Cosplay Animal

Bundan sonra böyle, smut takılacağım evet. En azından shoujo mangaların saçmalıklarıyla uğraşmak, esas kızın elinin esas oğlanın eline yanlışlıkla değmesiyle sonuçlanan kızarmalar ve utanmalar silsilesini göz devirerek izlemek zorunda kalmıyoruz. Ha böyle klişe olanlar da var tabii ama smut, yani hafiften erotizm içeren mangalarda çok nadir görüyoruz bunu. En azından biraz daha gerçekçiler. Hele hele josei türünde ise liseli ergenlerin daha 14 yaşında yetişkin bir kadın ya da erkek gibi davranmaya çalışırken aslında bir çocuk gibi hareket etmeleri yerine olgun insanların nispeten seviyeli ilişkilerini izlemek/okumak çok daha keyifli oluyor.

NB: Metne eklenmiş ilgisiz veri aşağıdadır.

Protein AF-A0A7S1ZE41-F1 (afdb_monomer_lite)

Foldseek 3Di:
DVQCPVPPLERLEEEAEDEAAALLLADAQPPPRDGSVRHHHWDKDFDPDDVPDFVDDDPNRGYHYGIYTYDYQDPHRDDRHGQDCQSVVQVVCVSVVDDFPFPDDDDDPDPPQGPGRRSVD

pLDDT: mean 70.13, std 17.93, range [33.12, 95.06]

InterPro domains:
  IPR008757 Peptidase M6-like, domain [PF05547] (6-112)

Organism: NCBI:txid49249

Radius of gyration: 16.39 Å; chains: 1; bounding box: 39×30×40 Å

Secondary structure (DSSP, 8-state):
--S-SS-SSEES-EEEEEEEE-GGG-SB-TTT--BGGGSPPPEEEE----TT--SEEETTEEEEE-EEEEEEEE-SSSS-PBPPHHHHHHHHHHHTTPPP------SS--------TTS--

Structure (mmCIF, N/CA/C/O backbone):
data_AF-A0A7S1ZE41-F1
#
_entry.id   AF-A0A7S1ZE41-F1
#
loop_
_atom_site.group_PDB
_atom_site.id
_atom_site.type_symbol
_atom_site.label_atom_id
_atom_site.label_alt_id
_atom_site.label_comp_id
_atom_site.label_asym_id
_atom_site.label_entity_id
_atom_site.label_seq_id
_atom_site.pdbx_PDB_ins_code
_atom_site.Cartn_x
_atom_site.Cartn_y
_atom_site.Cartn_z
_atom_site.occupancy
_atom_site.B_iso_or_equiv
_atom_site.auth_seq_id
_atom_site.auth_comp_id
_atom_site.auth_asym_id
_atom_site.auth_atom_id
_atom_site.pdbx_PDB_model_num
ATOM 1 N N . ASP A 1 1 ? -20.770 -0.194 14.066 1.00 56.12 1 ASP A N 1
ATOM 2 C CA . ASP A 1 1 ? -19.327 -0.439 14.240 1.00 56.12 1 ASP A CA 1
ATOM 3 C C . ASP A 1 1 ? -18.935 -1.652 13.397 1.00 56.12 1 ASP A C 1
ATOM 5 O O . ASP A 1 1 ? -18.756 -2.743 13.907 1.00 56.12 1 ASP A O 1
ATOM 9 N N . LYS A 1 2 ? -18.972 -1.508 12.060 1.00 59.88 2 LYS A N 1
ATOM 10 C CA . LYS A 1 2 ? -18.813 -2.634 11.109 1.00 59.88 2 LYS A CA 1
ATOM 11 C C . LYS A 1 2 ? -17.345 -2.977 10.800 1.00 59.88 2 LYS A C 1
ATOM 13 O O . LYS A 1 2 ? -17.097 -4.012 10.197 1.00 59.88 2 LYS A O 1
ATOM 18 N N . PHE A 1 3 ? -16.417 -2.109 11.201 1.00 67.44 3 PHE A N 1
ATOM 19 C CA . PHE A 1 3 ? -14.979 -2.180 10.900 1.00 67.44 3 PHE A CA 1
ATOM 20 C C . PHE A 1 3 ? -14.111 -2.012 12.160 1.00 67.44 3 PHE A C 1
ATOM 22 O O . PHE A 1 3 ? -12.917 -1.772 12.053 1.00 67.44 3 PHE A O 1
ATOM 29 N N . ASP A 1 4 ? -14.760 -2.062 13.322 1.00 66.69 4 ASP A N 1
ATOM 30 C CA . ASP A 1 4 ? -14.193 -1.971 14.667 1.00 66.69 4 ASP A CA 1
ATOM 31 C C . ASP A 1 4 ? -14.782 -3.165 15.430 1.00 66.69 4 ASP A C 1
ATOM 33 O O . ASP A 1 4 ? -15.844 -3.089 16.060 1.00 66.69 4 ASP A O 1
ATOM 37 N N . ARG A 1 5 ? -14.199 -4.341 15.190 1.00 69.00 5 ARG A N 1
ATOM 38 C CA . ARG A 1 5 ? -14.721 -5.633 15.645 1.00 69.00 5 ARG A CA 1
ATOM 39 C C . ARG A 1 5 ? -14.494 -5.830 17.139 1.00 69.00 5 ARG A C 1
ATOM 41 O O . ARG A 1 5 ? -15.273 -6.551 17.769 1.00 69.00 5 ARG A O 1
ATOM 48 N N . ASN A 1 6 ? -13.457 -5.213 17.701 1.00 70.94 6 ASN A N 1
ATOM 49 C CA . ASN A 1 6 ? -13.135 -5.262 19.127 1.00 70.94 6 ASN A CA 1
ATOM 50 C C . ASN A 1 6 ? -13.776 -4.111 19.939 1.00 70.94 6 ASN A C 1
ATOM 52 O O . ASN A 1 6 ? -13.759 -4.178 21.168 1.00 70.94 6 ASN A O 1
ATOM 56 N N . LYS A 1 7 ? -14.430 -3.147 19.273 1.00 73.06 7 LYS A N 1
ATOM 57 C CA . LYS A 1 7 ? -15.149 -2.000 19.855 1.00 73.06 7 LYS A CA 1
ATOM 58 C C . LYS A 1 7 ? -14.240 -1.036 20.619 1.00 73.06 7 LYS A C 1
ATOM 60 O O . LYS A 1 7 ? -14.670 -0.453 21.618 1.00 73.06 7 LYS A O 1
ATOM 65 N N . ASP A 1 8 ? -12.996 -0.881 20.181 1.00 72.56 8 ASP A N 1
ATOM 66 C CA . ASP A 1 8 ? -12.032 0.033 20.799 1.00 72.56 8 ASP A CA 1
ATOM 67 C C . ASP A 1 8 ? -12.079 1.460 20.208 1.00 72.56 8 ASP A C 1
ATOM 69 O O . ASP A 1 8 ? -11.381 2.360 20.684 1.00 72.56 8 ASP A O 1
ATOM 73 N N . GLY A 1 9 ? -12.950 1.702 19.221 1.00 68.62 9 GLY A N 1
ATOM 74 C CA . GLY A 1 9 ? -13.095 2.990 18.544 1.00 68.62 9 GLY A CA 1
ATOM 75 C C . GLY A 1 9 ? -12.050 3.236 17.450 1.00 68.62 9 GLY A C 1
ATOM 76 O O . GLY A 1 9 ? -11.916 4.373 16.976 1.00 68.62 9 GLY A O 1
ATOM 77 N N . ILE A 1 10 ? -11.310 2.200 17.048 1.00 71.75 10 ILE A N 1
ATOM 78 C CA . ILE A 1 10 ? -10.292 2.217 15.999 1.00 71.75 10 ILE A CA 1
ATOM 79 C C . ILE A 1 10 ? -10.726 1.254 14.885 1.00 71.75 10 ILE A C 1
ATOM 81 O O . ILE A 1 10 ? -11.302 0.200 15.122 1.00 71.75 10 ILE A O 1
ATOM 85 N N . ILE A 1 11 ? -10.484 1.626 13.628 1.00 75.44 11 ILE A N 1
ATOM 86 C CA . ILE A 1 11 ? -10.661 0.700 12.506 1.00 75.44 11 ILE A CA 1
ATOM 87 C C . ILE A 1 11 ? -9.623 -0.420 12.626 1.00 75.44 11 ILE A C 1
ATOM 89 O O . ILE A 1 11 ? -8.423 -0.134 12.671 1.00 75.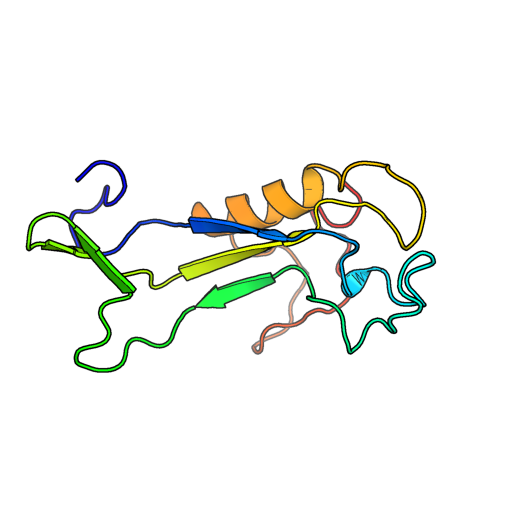44 11 ILE A O 1
ATOM 93 N N . ASP A 1 12 ? -10.088 -1.674 12.596 1.00 70.81 12 ASP A N 1
ATOM 94 C CA . ASP A 1 12 ? -9.250 -2.868 12.757 1.00 70.81 12 ASP A CA 1
ATOM 95 C C . ASP A 1 12 ? -8.112 -2.891 11.729 1.00 70.81 12 ASP A C 1
ATOM 97 O O . ASP A 1 12 ? -6.959 -3.154 12.074 1.00 70.81 12 ASP A O 1
ATOM 101 N N . SER A 1 13 ? -8.420 -2.585 10.460 1.00 71.25 13 SER A N 1
ATOM 102 C CA . SER A 1 13 ? -7.393 -2.294 9.463 1.00 71.25 13 SER A CA 1
A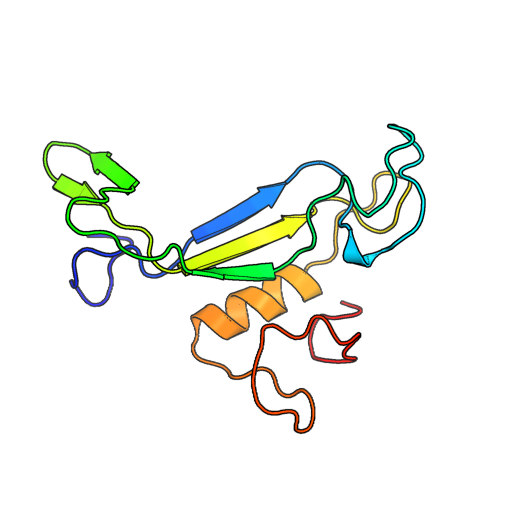TOM 103 C C . SER A 1 13 ? -7.912 -1.623 8.183 1.00 71.25 13 SER A C 1
ATOM 105 O O . SER A 1 13 ? -9.095 -1.702 7.842 1.00 71.25 13 SER A O 1
ATOM 107 N N . ILE A 1 14 ? -6.999 -0.964 7.464 1.00 78.69 14 ILE A N 1
ATOM 108 C CA . ILE A 1 14 ? -7.233 -0.359 6.152 1.00 78.69 14 ILE A CA 1
ATOM 109 C C . ILE A 1 14 ? -6.070 -0.692 5.212 1.00 78.69 14 ILE A C 1
ATOM 111 O O . ILE A 1 14 ? -4.907 -0.697 5.627 1.00 78.69 14 ILE A O 1
ATOM 115 N N . THR A 1 15 ? -6.391 -0.926 3.941 1.00 82.00 15 THR A N 1
ATOM 116 C CA . THR A 1 15 ? -5.410 -1.159 2.878 1.00 82.00 15 THR A CA 1
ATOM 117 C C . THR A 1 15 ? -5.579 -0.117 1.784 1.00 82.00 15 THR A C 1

Cosplay Animal, iki arada bir derede kalmış bir smut türü. Yani başrolümüz Rika, yetişkin denebilecek (ben 23 yaşındayken bile yetişkin hissetmiyorum ama Japon fantezisinde 19 yaş oldukça olgun sayılıyor) bir karakter olmasına rağmen liseli bir 'çocuk'la çıkmaya başlıyor. Tabii bir de kendisinin üniforma -ya da cosplay diyelim- fetişi yüzünden ister istemez liseli Hajime'ye bağlanması çok normal. Yani çıtır bir manita yapmış olgun kadın klişesi az da olsa görülebiliyor bu mangada. Bana göre 2 yaş fark bir HİÇ olmasına rağmen hadi neyse diyelim. Ama Kimi Wa Pet gibi karakterlerin arasında bariz yaş farkı olan olgun bir manga değil bu; tersine olaylar genellikle lisede gelişiyor ve araya komedi de katınca haliyle bu mangayı 'shoujo' kategorisine koymak farz oluyor. Smut ve shoujo tehlikeli bir birleşimdir, hele bir de aşk-üçgeni de içeriyorsa... Olgun bir iş beklemek imkansız.
Aşk üçgeni görünce arkama bakmadan kaçacağıma dair yemin etmiştim bir zamanlar. Üçüncü tipler genelde her zaman daha sempatik, daha sevilesi olurlar. Esas kızımızın da esas oğlanın piçliklerine rağmen gözü başkasını görmez. Haliyle hikayenin sonunda nurtopu gibi karşılıksız hisleriyle kalbi kırık, boynu bükük kalmış ve aslında başına gelenleri hiç de haketmeyen bir karekterimiz olur. Bu arkadaşa ya sevimsiz başka birini yamarlar ya da forever alone bir şekilde acılarıyla yaşamaya terkedilirler. İşte bu görüntü benim içimi o kadar acıtır ki sanki birinin uydurduğu kıytırık bir kurgu değilmiş gibi, sanki gerçekmiş gibi üzülürüm. Geceleri uykularım kaçar. Kaç kere kafamda bu hikayelerin sonunu değiştirdim, bilinçaltıma mesajlar yolladım, sırf hatırladığımda daha fazla üzülmeyeyim diye...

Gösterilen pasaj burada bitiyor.